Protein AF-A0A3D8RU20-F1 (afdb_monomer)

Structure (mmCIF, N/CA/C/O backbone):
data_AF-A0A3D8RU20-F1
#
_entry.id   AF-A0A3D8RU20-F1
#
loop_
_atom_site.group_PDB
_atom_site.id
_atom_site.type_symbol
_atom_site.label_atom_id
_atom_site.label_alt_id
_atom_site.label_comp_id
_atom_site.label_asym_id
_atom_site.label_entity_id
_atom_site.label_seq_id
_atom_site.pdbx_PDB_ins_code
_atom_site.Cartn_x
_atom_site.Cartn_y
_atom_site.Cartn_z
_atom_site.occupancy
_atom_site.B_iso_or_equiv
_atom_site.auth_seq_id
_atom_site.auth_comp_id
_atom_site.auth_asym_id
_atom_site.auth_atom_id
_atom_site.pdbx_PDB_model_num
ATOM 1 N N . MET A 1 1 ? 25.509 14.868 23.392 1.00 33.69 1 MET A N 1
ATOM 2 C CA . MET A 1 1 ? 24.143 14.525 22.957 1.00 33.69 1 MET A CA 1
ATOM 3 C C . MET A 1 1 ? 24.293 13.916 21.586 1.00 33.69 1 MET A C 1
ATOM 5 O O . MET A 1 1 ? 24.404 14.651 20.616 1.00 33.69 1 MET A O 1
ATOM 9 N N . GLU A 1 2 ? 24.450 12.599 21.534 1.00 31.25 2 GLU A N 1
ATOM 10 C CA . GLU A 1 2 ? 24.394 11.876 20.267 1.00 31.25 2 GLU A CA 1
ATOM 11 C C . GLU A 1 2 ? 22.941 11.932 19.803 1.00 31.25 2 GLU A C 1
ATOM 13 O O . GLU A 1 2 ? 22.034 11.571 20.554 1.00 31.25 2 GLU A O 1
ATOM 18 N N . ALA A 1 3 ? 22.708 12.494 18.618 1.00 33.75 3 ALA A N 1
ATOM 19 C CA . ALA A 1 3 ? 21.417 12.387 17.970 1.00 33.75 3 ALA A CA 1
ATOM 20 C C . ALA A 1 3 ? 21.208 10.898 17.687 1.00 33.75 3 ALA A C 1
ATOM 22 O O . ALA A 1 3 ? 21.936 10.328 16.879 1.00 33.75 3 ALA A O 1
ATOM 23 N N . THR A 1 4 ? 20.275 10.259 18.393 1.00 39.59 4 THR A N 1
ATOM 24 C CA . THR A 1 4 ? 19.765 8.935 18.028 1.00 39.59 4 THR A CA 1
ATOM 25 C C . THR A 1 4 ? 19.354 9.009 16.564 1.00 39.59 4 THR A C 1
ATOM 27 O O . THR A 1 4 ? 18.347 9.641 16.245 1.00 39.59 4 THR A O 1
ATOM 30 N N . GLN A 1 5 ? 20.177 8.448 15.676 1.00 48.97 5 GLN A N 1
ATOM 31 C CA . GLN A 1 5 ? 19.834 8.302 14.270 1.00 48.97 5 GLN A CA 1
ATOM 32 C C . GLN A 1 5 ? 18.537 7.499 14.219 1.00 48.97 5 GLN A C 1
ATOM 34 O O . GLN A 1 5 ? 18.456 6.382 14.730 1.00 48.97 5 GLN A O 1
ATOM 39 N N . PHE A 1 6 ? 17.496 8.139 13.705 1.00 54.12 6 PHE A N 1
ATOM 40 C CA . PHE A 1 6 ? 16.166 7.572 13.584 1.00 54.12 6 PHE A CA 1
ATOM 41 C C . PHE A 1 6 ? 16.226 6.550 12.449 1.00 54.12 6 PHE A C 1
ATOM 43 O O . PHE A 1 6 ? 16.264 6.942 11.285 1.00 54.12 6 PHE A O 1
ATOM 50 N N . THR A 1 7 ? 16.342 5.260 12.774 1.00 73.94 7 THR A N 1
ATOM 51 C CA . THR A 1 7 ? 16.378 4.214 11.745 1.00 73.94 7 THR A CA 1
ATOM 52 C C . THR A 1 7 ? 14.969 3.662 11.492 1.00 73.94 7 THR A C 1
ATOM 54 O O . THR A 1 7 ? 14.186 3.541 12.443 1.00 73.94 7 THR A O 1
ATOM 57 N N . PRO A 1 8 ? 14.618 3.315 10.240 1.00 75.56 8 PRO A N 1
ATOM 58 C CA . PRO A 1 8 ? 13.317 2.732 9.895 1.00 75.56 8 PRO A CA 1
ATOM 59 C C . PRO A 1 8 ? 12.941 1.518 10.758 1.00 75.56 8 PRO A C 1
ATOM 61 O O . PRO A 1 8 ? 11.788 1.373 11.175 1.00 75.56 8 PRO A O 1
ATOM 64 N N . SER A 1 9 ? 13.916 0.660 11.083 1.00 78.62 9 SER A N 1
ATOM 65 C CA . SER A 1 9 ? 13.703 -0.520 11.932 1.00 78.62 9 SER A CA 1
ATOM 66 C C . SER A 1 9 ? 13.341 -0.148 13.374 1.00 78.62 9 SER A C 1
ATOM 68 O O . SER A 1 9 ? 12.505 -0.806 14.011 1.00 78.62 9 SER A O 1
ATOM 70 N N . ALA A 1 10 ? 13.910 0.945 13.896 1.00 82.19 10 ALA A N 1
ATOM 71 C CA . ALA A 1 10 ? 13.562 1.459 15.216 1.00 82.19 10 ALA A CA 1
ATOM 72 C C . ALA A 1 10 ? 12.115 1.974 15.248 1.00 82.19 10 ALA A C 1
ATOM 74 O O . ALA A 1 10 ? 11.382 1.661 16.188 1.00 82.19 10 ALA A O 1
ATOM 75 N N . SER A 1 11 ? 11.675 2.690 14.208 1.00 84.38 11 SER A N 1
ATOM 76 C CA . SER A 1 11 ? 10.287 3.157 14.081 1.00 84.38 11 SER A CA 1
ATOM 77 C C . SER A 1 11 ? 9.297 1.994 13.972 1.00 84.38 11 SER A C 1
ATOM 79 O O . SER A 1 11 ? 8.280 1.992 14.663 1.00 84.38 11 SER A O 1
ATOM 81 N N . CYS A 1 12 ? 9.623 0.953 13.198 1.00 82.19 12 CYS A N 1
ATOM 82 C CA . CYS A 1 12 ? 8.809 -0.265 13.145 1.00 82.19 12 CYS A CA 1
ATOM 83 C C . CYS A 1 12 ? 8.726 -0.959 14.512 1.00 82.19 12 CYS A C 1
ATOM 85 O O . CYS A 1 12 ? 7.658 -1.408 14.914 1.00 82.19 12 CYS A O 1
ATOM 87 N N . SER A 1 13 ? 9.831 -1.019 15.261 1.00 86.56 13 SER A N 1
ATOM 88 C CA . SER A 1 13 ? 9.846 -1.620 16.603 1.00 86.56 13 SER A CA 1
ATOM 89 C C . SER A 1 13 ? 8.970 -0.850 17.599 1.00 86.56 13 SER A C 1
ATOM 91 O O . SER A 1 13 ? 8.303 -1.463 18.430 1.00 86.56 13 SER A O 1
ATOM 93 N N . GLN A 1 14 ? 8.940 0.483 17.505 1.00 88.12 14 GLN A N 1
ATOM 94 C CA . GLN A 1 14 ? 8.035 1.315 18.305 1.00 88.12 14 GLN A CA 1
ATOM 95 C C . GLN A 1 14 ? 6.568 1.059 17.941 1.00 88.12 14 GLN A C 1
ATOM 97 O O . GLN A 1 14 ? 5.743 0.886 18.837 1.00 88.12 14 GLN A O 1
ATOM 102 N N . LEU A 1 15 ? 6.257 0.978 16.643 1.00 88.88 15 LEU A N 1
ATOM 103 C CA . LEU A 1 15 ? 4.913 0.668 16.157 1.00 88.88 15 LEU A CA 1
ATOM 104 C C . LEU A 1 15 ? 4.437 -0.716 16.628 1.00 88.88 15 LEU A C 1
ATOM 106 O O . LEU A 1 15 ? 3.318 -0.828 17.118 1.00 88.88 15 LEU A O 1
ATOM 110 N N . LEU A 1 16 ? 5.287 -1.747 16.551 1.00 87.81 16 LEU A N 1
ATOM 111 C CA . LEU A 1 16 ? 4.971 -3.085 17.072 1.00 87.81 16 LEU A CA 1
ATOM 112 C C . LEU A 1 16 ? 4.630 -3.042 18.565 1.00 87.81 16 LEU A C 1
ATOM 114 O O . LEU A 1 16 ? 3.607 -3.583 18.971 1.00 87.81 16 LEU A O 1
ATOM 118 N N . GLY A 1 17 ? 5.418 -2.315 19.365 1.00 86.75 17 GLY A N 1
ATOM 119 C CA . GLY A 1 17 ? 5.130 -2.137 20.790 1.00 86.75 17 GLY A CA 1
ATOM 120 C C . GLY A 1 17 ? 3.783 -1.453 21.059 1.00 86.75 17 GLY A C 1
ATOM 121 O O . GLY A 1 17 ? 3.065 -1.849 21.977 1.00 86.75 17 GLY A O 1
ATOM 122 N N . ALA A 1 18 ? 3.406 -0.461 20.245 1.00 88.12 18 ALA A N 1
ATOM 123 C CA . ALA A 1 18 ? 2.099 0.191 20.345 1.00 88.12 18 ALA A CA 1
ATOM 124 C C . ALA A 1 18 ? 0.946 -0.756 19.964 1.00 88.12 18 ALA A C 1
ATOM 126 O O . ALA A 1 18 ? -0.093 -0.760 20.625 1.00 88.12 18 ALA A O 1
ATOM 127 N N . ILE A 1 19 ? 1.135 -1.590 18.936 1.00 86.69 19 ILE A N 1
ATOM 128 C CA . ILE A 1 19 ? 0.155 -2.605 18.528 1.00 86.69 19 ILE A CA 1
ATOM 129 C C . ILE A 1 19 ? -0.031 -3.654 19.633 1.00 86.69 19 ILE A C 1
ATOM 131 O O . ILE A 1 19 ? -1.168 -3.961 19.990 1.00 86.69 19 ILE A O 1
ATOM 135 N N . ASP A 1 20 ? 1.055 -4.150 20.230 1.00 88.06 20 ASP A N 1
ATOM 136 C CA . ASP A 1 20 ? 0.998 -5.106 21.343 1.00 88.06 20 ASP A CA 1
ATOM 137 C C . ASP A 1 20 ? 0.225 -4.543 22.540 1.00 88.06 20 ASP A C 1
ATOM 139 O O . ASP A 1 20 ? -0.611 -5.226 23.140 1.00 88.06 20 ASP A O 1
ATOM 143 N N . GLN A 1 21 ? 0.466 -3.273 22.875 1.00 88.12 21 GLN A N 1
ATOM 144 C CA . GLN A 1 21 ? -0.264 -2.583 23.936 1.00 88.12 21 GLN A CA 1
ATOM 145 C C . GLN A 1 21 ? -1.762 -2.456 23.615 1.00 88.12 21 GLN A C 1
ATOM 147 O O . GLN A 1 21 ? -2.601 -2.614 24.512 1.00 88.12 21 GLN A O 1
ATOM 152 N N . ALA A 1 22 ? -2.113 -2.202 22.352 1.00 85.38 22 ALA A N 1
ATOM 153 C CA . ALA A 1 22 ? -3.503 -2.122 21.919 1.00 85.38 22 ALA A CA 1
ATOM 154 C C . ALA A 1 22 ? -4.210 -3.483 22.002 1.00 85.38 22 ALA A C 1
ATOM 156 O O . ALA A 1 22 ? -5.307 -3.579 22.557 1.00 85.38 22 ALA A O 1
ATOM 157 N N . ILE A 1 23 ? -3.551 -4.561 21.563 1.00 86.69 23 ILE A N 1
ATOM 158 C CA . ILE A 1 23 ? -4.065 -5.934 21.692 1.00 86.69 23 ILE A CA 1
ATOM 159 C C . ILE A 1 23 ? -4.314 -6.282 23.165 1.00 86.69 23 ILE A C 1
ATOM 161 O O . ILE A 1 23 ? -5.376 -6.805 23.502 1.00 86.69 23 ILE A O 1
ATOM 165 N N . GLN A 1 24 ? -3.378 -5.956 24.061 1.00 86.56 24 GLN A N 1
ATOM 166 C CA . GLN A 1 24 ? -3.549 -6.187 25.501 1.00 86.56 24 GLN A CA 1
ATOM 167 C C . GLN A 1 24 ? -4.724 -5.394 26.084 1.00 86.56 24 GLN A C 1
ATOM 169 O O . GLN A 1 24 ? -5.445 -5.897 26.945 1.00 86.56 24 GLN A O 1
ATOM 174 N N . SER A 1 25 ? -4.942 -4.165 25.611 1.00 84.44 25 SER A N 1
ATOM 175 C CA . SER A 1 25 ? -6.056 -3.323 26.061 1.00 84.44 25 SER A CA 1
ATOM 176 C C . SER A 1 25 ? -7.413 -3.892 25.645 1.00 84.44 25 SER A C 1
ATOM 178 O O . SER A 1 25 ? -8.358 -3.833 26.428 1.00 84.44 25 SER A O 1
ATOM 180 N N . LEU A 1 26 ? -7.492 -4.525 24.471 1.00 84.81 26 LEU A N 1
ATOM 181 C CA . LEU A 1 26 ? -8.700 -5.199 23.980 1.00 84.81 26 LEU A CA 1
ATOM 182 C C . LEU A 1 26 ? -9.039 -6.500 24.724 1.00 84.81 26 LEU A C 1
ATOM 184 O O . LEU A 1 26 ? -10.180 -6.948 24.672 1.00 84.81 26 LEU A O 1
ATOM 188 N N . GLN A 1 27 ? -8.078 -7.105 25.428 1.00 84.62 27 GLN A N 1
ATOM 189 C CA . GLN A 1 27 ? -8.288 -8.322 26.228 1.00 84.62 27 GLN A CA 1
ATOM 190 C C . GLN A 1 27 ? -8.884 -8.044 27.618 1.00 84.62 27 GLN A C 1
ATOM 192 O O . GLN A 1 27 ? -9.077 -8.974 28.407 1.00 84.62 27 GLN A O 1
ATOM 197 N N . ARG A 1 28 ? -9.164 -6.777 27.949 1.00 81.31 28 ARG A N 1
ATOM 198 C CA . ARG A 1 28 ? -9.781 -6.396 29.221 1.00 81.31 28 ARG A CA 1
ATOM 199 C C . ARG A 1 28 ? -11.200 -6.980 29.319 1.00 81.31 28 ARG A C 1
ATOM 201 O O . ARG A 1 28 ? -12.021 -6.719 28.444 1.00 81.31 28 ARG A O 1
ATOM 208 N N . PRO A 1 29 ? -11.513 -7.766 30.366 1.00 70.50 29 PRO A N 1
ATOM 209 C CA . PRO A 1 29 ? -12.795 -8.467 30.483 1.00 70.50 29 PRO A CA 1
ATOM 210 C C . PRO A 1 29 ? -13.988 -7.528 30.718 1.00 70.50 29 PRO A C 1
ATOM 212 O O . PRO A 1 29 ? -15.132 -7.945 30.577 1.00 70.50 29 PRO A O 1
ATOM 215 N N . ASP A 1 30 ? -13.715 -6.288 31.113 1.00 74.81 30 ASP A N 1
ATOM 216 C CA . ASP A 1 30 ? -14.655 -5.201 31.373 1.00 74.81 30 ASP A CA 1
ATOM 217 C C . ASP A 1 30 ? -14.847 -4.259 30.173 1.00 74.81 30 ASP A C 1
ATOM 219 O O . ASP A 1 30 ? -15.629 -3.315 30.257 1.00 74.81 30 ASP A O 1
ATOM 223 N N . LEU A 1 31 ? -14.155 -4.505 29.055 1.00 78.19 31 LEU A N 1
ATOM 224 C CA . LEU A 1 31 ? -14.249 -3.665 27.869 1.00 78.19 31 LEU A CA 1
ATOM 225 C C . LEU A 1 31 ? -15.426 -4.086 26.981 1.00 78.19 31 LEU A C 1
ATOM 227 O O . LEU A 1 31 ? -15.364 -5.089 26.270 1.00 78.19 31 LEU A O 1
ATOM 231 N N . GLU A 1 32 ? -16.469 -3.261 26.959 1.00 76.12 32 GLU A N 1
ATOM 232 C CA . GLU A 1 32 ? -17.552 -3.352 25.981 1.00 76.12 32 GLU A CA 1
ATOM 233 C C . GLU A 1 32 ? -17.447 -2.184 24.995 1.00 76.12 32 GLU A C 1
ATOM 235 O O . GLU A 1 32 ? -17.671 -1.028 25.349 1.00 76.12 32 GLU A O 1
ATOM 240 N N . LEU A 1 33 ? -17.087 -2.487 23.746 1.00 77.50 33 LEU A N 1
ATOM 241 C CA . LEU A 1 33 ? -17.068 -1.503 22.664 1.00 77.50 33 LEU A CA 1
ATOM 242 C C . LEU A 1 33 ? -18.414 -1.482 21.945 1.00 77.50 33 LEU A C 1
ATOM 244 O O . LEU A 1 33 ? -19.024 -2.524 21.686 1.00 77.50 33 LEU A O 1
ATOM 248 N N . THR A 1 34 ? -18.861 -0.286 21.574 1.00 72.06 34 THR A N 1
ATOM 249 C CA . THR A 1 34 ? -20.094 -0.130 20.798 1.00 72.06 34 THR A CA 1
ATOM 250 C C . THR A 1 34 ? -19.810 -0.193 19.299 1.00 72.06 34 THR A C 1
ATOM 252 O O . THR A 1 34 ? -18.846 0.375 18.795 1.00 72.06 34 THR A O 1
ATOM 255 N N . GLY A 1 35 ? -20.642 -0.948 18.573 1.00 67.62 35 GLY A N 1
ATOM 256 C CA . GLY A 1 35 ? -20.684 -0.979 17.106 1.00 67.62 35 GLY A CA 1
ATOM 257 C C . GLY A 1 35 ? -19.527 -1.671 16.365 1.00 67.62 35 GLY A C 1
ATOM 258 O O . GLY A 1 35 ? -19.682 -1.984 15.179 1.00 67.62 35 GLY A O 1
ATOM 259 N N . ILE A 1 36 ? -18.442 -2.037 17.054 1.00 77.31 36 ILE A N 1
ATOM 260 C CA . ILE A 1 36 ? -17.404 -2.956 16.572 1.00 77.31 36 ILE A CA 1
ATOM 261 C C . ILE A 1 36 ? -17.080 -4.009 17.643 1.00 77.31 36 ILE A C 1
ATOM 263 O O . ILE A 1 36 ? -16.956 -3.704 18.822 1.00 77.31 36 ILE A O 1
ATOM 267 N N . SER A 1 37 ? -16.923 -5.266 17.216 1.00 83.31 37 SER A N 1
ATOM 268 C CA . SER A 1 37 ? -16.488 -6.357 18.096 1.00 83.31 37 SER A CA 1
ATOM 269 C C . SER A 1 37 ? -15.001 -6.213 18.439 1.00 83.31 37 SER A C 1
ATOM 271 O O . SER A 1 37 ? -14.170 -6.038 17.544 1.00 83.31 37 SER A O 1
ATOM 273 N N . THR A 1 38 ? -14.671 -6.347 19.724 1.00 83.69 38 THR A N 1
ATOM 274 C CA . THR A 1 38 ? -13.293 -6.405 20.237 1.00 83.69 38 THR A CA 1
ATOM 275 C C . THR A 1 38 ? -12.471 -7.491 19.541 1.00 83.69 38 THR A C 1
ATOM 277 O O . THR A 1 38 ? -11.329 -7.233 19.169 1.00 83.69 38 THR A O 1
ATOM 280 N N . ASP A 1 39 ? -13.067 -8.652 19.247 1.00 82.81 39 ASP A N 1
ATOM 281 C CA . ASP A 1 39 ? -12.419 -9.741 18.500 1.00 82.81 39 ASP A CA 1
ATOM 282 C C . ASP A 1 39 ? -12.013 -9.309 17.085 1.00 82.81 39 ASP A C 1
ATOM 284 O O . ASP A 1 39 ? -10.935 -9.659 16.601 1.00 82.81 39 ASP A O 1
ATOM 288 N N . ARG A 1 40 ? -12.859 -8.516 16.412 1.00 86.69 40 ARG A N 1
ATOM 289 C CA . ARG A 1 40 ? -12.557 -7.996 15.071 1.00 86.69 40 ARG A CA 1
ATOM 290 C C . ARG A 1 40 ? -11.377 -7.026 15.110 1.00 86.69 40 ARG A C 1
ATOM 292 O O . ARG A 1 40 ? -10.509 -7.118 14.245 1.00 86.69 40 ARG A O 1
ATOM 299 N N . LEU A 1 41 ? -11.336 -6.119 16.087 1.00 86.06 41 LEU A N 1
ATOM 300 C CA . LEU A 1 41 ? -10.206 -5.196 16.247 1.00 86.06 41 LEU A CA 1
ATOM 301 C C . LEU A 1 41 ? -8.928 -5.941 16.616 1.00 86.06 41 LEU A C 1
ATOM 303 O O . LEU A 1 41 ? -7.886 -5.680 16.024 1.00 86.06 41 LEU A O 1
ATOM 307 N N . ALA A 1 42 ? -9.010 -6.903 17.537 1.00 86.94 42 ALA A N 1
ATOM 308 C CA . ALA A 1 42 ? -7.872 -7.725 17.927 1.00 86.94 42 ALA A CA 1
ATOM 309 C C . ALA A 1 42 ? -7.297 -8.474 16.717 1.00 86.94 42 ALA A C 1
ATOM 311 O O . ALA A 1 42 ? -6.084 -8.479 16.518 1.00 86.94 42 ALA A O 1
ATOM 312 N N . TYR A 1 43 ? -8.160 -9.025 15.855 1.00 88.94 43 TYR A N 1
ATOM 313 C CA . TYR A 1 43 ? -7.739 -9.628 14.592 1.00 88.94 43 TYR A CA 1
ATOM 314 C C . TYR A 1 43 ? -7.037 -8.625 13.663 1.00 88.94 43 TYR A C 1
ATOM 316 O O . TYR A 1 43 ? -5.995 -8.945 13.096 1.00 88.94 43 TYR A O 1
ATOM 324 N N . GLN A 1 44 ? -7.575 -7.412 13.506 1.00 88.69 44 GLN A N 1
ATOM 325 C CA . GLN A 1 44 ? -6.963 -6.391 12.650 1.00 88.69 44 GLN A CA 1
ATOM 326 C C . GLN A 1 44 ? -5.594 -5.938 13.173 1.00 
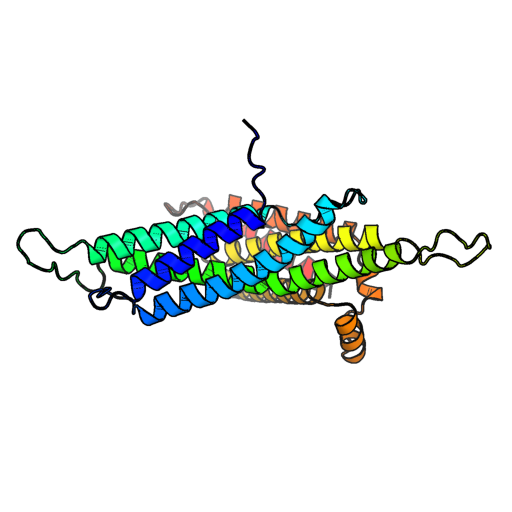88.69 44 GLN A C 1
ATOM 328 O O . GLN A 1 44 ? -4.651 -5.847 12.387 1.00 88.69 44 GLN A O 1
ATOM 333 N N . TYR A 1 45 ? -5.458 -5.719 14.483 1.00 90.44 45 TYR A N 1
ATOM 334 C CA . TYR A 1 45 ? -4.172 -5.418 15.109 1.00 90.44 45 TYR A CA 1
ATOM 335 C C . TYR A 1 45 ? -3.171 -6.562 14.940 1.00 90.44 45 TYR A C 1
ATOM 337 O O . TYR A 1 45 ? -2.033 -6.311 14.554 1.00 90.44 45 TYR A O 1
ATOM 345 N N . GLN A 1 46 ? -3.593 -7.812 15.152 1.00 90.06 46 GLN A N 1
ATOM 346 C CA . GLN A 1 46 ? -2.739 -8.984 14.954 1.00 90.06 46 GLN A CA 1
ATOM 347 C C . GLN A 1 46 ? -2.257 -9.093 13.501 1.00 90.06 46 GLN A C 1
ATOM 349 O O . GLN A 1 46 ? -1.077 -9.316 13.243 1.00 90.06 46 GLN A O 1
--
Problem to work on -> All that is needed is the exact run of lines above from the line containing "ATOM 137 C C" through the line containing "ATOM 145 C C", both of them included.

Reply to the exercise ->
ATOM 137 C C . ASP A 1 20 ? 0.225 -4.543 22.540 1.00 88.06 20 ASP A C 1
ATOM 139 O O . ASP A 1 20 ? -0.611 -5.226 23.140 1.00 88.06 20 ASP A O 1
ATOM 143 N N . GLN A 1 21 ? 0.466 -3.273 22.875 1.00 88.12 21 GLN A N 1
ATOM 144 C CA . GLN A 1 21 ? -0.264 -2.583 23.936 1.00 88.12 21 GLN A CA 1
ATOM 145 C C . GLN A 1 21 ? -1.762 -2.456 23.615 1.00 88.12 21 GLN A C 1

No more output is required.